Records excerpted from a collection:
==========
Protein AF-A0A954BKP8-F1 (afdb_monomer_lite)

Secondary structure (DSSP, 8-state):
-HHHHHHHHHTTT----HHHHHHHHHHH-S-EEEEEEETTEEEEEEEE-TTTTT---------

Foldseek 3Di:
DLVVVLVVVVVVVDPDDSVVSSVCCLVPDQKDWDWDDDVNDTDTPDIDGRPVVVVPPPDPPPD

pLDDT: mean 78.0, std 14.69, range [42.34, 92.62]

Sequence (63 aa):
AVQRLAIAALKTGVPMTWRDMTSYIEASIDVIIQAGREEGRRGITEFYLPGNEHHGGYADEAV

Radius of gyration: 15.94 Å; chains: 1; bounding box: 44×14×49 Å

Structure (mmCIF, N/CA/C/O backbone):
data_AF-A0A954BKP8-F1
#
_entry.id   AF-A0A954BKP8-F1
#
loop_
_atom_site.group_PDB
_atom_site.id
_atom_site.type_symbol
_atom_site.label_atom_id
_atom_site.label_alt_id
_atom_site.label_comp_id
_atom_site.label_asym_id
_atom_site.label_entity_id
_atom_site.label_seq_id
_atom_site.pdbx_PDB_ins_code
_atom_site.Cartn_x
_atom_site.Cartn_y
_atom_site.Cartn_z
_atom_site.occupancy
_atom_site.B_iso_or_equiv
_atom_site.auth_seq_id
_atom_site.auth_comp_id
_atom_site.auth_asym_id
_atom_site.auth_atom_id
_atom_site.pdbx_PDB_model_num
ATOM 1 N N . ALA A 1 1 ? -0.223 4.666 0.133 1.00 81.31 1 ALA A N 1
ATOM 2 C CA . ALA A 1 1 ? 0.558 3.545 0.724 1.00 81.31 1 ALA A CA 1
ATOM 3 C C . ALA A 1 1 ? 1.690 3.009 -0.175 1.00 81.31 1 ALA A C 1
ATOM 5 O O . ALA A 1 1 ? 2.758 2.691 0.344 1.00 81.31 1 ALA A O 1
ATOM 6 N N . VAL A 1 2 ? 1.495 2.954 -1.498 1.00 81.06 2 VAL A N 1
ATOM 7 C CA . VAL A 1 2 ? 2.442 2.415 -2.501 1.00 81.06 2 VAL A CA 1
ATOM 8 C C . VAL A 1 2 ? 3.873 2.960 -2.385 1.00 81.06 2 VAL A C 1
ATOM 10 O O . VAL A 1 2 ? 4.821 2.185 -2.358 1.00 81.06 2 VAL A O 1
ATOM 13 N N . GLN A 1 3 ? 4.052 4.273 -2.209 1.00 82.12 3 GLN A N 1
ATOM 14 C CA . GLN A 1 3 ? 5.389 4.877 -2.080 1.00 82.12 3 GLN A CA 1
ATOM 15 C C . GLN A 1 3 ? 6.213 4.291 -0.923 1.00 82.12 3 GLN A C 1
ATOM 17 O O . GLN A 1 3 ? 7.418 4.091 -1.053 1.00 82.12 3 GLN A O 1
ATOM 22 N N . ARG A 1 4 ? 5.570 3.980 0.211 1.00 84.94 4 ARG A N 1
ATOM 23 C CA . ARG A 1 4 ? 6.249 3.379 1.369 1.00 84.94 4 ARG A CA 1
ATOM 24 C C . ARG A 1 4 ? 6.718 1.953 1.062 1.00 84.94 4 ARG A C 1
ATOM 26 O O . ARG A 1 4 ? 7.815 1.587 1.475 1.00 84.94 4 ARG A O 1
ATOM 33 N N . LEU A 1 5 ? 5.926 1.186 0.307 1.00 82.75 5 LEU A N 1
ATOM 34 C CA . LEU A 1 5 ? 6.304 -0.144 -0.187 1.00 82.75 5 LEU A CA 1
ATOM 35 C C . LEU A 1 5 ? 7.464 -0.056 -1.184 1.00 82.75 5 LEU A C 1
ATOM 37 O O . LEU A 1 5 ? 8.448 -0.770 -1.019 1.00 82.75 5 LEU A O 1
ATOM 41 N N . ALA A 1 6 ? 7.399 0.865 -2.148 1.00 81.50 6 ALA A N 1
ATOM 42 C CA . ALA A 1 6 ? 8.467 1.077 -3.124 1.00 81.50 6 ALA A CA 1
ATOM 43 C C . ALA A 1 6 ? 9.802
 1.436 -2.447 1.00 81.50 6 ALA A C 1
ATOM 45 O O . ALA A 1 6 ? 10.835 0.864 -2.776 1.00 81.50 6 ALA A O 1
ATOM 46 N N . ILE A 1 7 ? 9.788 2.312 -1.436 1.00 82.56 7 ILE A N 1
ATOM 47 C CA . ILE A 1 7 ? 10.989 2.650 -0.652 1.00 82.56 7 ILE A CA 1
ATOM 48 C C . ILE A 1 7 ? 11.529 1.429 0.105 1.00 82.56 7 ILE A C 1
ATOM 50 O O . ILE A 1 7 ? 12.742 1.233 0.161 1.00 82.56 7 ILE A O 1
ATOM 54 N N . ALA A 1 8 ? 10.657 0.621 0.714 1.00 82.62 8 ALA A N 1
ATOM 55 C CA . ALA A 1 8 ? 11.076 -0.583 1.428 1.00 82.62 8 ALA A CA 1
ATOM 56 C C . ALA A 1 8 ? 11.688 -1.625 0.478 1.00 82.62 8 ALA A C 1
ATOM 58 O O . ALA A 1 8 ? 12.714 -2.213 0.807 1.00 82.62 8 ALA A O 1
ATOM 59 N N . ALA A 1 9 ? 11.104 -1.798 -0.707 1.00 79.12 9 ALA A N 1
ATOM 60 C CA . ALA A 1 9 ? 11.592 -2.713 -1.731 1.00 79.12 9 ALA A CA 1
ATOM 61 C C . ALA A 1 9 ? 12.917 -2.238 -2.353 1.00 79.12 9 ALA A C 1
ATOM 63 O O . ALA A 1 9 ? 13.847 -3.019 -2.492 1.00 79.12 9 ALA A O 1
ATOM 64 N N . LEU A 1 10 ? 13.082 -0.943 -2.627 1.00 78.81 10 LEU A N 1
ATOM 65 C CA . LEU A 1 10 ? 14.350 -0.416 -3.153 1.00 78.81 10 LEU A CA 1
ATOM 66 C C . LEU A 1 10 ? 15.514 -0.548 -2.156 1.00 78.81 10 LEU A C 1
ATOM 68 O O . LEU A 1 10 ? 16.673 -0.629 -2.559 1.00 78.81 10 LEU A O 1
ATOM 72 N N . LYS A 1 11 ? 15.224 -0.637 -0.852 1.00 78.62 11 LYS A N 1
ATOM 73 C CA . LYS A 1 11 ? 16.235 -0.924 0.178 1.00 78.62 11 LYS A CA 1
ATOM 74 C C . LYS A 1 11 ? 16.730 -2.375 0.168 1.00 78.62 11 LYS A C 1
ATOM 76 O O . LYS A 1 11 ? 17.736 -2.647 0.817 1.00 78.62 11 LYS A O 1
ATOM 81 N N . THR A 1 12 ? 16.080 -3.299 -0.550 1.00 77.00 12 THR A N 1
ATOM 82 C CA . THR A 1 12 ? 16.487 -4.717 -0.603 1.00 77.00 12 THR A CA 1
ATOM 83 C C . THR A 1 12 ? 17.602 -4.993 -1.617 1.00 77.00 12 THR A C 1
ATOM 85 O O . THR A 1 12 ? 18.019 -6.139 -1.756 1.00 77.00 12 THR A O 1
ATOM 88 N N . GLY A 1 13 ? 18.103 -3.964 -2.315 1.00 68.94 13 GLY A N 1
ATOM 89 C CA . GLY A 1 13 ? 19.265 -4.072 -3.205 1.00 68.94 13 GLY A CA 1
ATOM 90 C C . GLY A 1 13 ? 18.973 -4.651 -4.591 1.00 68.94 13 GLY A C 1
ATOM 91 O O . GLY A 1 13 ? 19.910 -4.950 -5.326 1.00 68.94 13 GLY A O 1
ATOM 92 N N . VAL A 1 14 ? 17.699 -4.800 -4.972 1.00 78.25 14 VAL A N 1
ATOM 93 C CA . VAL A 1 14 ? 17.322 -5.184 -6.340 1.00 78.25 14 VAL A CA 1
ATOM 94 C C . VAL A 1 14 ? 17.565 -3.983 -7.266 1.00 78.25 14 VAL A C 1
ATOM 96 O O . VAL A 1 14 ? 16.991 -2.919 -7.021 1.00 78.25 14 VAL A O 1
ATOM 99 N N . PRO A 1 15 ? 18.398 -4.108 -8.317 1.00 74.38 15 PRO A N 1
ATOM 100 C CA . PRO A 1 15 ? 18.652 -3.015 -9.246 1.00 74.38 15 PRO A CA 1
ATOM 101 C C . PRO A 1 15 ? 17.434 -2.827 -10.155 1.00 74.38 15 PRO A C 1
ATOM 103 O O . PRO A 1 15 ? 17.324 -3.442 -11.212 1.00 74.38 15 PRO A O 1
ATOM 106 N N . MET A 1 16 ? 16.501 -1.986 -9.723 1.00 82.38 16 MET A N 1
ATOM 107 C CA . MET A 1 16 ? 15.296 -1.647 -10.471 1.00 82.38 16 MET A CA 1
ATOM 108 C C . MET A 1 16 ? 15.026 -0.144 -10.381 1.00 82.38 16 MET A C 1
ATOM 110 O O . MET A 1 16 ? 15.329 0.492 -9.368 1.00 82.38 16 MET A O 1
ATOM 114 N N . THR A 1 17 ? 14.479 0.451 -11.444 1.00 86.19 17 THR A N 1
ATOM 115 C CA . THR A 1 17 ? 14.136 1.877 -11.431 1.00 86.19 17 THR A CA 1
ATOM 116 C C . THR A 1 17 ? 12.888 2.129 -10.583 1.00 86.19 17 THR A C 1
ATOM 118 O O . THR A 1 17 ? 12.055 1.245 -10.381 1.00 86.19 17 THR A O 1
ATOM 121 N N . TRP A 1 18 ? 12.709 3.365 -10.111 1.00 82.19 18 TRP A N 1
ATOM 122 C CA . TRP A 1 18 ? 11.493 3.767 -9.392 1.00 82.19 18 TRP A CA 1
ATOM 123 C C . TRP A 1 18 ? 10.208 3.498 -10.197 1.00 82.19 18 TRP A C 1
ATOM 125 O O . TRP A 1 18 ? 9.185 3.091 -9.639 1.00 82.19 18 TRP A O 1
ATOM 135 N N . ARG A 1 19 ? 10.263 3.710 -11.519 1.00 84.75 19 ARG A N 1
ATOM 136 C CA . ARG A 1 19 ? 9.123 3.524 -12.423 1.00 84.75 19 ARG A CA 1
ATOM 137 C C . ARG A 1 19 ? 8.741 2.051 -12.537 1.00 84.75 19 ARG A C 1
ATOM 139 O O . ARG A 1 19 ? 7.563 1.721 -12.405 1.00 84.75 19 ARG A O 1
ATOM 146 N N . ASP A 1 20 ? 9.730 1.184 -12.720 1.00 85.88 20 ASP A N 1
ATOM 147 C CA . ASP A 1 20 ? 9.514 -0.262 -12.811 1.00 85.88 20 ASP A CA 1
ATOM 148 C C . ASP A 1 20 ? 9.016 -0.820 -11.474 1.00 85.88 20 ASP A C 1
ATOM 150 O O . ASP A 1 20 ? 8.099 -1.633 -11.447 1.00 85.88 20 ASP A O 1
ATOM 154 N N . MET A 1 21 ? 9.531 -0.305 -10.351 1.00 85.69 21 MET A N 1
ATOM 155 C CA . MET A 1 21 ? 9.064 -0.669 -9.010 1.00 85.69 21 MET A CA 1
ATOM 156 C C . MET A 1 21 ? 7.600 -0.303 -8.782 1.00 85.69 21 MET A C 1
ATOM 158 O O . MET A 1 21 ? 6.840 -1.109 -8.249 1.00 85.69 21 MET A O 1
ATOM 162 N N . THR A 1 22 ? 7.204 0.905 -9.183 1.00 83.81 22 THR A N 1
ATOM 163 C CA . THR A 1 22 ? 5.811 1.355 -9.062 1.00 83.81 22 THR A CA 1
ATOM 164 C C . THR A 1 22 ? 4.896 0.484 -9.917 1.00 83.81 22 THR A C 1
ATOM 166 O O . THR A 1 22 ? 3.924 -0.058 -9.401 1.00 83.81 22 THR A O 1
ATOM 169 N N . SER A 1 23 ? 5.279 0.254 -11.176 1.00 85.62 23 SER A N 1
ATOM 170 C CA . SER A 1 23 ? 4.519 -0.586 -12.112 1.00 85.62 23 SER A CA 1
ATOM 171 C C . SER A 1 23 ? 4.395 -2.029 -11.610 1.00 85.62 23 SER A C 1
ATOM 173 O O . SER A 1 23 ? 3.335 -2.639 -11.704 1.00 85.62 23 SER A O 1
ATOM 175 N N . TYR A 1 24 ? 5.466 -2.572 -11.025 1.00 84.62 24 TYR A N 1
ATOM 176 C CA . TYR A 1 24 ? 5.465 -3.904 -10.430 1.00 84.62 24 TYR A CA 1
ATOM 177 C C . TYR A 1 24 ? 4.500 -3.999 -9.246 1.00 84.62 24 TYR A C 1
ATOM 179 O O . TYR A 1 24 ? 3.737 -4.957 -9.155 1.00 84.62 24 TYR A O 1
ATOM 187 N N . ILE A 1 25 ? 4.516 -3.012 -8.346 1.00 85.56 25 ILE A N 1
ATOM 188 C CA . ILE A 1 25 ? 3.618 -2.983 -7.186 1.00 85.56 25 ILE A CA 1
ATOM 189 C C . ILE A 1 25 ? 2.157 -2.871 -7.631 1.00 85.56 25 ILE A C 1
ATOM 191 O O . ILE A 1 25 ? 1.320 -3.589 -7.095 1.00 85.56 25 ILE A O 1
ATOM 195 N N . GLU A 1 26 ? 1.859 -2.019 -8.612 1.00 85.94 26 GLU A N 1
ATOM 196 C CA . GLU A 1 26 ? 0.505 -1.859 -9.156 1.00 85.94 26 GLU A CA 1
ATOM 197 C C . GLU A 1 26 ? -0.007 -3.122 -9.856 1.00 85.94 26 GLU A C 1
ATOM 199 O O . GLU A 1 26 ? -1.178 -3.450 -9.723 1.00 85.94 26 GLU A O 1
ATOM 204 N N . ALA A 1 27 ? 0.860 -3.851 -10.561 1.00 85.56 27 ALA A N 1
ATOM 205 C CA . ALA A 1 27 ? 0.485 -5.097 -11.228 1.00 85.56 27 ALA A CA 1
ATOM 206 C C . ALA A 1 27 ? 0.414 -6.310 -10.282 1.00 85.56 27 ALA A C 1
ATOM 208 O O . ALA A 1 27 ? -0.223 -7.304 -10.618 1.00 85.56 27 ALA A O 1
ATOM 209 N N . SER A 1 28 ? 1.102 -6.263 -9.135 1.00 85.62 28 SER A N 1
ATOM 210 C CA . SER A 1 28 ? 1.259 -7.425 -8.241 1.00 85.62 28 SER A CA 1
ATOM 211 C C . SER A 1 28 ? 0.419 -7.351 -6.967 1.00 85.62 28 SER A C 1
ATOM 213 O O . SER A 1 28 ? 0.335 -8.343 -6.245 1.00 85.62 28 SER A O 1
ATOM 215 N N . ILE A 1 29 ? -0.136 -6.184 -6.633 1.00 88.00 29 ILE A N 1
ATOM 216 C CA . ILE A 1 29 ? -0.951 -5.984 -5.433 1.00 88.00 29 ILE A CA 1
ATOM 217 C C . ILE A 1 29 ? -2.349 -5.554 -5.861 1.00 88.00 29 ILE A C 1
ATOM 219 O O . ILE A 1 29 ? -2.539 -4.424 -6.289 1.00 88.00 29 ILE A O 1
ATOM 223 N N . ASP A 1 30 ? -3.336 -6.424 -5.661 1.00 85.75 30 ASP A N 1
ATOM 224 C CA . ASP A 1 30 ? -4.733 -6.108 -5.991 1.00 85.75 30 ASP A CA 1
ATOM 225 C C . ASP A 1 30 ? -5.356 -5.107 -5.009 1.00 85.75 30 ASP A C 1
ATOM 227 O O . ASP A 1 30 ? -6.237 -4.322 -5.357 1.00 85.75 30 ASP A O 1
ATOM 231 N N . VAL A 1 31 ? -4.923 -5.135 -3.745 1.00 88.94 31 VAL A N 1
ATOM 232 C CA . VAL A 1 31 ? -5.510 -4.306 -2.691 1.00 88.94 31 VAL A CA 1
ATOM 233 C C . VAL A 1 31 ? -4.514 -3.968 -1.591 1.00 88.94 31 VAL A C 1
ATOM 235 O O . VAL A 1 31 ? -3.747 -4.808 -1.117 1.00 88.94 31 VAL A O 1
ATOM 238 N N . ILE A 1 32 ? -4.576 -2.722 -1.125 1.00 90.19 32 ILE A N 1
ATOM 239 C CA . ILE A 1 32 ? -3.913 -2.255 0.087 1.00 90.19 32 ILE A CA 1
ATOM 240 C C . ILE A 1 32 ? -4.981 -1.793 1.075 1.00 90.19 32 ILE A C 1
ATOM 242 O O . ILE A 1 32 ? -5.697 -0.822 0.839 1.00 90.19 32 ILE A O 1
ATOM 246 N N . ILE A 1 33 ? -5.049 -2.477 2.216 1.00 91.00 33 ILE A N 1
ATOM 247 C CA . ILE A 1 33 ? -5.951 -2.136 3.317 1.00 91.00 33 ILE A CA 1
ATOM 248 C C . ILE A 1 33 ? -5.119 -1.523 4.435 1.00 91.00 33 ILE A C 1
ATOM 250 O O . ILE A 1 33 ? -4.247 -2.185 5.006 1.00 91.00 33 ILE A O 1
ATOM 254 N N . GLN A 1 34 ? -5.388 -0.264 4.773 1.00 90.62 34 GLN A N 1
==========
WHAT NEEDS TO BE DONE: Copy out, exactly and alone, the lines of the entries above between the ones holding "ATOM 123 C C" and "ATOM 150 O O", inclusive.

RESULT OF THE TASK:
ATOM 123 C C . TRP A 1 18 ? 10.208 3.498 -10.197 1.00 82.19 18 TRP A C 1
ATOM 125 O O . TRP A 1 18 ? 9.185 3.091 -9.639 1.00 82.19 18 TRP A O 1
ATOM 135 N N . ARG A 1 19 ? 10.263 3.710 -11.519 1.00 84.75 19 ARG A N 1
ATOM 136 C CA . ARG A 1 19 ? 9.123 3.524 -12.423 1.00 84.75 19 ARG A CA 1
ATOM 137 C C . ARG A 1 19 ? 8.741 2.051 -12.537 1.00 84.75 19 ARG A C 1
ATOM 139 O O . ARG A 1 19 ? 7.563 1.721 -12.405 1.00 84.75 19 ARG A O 1
ATOM 146 N N . ASP A 1 20 ? 9.730 1.184 -12.720 1.00 85.88 20 ASP A N 1
ATOM 147 C CA . ASP A 1 20 ? 9.514 -0.262 -12.811 1.00 85.88 20 ASP A CA 1
ATOM 148 C C . ASP A 1 20 ? 9.016 -0.820 -11.474 1.00 85.88 20 ASP A C 1
ATOM 150 O O . ASP A 1 20 ? 8.099 -1.633 -11.447 1.00 85.88 20 ASP A O 1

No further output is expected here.